◆ What you need to do ◆
For the listing below, return the line containing "ATOM 54 O O", the line containing "ATOM 104 N N", and all lines in between, exactly as written and nothing else.

◆ Records for this exercise ◆
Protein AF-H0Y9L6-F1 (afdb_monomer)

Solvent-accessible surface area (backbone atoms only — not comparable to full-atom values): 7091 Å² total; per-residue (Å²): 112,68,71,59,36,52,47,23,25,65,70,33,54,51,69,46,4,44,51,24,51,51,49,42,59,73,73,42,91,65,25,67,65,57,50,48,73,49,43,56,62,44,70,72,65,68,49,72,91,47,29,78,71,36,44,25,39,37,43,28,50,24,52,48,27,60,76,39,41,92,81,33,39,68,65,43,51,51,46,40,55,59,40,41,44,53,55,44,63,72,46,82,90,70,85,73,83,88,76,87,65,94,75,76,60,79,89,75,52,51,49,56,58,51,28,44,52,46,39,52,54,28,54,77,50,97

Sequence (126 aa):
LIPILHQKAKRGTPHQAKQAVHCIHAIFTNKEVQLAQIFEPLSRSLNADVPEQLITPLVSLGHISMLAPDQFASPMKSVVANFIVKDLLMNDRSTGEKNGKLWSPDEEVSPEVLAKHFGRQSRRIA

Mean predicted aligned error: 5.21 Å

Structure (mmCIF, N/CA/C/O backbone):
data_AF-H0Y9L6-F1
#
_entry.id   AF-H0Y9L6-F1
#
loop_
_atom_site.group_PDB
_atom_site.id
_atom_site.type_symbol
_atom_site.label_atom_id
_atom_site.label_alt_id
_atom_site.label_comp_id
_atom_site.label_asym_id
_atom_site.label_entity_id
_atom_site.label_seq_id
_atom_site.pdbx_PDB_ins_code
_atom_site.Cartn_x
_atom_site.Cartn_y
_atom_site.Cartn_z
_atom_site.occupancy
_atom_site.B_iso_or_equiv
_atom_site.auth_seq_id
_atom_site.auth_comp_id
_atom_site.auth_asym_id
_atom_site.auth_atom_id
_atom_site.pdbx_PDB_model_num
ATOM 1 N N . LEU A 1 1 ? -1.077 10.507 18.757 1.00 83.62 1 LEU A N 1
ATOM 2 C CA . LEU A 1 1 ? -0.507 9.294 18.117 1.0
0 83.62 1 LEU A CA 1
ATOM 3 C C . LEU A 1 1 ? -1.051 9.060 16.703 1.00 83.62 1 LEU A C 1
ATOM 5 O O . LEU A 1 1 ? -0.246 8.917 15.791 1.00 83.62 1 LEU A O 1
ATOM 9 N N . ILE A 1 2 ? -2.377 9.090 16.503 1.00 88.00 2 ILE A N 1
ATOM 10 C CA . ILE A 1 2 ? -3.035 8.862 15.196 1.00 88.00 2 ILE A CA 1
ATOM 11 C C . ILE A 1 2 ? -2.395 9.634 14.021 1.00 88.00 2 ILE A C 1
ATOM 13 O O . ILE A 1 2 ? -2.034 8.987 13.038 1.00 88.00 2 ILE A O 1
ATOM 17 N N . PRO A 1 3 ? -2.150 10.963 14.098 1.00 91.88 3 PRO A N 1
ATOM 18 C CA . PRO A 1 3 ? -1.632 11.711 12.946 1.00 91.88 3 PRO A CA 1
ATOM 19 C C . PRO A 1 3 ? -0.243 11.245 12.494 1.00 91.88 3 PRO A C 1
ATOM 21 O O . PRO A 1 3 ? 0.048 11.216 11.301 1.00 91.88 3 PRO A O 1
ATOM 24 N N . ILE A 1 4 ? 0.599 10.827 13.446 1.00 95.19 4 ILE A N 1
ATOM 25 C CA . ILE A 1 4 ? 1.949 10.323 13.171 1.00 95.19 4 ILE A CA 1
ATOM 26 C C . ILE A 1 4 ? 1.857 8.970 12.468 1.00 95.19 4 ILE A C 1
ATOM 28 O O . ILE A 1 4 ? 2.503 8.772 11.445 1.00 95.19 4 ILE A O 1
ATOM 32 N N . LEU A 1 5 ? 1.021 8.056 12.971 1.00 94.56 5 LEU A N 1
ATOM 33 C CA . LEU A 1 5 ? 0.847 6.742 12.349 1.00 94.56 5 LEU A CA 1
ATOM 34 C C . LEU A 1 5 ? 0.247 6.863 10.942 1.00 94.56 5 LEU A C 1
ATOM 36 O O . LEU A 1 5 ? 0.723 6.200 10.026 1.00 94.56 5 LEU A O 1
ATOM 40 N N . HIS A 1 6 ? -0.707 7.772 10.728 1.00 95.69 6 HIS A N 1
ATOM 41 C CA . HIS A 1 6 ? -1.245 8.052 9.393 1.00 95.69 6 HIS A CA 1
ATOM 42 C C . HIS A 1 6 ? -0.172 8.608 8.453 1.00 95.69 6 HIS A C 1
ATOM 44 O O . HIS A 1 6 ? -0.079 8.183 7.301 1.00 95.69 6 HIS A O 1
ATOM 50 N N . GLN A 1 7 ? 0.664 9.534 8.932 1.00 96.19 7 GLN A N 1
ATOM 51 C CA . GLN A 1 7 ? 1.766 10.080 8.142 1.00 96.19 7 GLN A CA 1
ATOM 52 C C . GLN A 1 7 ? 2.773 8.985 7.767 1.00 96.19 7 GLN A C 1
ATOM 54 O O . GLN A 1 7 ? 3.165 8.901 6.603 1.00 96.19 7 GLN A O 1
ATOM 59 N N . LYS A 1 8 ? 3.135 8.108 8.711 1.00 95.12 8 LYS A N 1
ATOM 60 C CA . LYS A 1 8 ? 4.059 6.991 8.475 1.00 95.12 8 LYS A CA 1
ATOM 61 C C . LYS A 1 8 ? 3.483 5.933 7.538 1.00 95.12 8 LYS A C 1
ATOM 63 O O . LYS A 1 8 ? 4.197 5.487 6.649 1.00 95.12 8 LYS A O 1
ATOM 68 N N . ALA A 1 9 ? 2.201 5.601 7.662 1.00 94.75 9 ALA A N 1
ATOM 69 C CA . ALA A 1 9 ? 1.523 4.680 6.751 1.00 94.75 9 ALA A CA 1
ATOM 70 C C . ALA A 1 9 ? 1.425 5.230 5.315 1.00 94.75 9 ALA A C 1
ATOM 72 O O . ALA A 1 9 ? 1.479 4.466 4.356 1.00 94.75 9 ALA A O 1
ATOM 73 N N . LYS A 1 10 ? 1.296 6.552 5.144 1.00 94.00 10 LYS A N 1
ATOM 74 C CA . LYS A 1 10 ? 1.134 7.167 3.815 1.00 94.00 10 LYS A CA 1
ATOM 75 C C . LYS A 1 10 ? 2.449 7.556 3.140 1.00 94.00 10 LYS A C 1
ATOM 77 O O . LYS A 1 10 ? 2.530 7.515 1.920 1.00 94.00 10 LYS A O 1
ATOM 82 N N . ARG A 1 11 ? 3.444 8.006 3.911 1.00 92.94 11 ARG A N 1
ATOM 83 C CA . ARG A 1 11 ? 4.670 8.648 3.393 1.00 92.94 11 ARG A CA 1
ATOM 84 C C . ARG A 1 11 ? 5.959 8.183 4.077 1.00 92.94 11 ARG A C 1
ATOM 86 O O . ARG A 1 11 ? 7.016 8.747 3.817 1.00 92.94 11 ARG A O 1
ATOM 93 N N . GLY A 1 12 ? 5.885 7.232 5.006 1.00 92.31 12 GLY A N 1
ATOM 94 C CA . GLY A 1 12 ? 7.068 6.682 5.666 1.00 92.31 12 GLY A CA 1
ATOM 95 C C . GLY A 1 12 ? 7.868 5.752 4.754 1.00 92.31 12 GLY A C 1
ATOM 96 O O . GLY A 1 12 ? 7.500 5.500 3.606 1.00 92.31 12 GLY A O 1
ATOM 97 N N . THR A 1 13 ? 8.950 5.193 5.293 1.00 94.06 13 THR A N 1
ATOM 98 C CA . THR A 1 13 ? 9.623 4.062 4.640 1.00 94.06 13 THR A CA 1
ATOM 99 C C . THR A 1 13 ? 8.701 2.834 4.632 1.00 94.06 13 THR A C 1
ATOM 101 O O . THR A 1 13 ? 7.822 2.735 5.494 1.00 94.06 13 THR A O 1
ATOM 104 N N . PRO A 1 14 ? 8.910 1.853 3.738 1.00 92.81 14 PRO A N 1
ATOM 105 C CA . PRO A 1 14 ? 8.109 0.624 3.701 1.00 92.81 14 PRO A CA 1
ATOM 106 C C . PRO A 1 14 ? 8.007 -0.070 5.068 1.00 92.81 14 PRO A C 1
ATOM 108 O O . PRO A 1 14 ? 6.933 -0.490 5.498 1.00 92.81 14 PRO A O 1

◆ Result ◆
ATOM 54 O O . GLN A 1 7 ? 3.165 8.901 6.603 1.00 96.19 7 GLN A O 1
ATOM 59 N N . LYS A 1 8 ? 3.135 8.108 8.711 1.00 95.12 8 LYS A N 1
ATOM 60 C CA . LYS A 1 8 ? 4.059 6.991 8.475 1.00 95.12 8 LYS A CA 1
ATOM 61 C C . LYS A 1 8 ? 3.483 5.933 7.538 1.00 95.12 8 LYS A C 1
ATOM 63 O O . LYS A 1 8 ? 4.197 5.487 6.649 1.00 95.12 8 LYS A O 1
ATOM 68 N N . ALA A 1 9 ? 2.201 5.601 7.662 1.00 94.75 9 ALA A N 1
ATOM 69 C CA . ALA A 1 9 ? 1.523 4.680 6.751 1.00 94.75 9 ALA A CA 1
ATOM 70 C C . ALA A 1 9 ? 1.425 5.230 5.315 1.00 94.75 9 ALA A C 1
ATOM 72 O O . ALA A 1 9 ? 1.479 4.466 4.356 1.00 94.75 9 ALA A O 1
ATOM 73 N N . LYS A 1 10 ? 1.296 6.552 5.144 1.00 94.00 10 LYS A N 1
ATOM 74 C CA . LYS A 1 10 ? 1.134 7.167 3.815 1.00 94.00 10 LYS A CA 1
ATOM 75 C C . LYS A 1 10 ? 2.449 7.556 3.140 1.00 94.00 10 LYS A C 1
ATOM 77 O O . LYS A 1 10 ? 2.530 7.515 1.920 1.00 94.00 10 LYS A O 1
ATOM 82 N N . ARG A 1 11 ? 3.444 8.006 3.911 1.00 92.94 11 ARG A N 1
ATOM 83 C CA . ARG A 1 11 ? 4.670 8.648 3.393 1.00 92.94 11 ARG A CA 1
ATOM 84 C C . ARG A 1 11 ? 5.959 8.183 4.077 1.00 92.94 11 ARG A C 1
ATOM 86 O O . ARG A 1 11 ? 7.016 8.747 3.817 1.00 92.94 11 ARG A O 1
ATOM 93 N N . GLY A 1 12 ? 5.885 7.232 5.006 1.00 92.31 12 GLY A N 1
ATOM 94 C CA . GLY A 1 12 ? 7.068 6.682 5.666 1.00 92.31 12 GLY A CA 1
ATOM 95 C C . GLY A 1 12 ? 7.868 5.752 4.754 1.00 92.31 12 GLY A C 1
ATOM 96 O O . GLY A 1 12 ? 7.500 5.500 3.606 1.00 92.31 12 GLY A O 1
ATOM 97 N N . THR A 1 13 ? 8.950 5.193 5.293 1.00 94.06 13 THR A N 1
ATOM 98 C CA . THR A 1 13 ? 9.623 4.062 4.640 1.00 94.06 13 THR A CA 1
ATOM 99 C C . THR A 1 13 ? 8.701 2.834 4.632 1.00 94.06 13 THR A C 1
ATOM 101 O O . THR A 1 13 ? 7.822 2.735 5.494 1.00 94.06 13 THR A O 1
ATOM 104 N N . PRO A 1 14 ? 8.910 1.853 3.738 1.00 92.81 14 PRO A N 1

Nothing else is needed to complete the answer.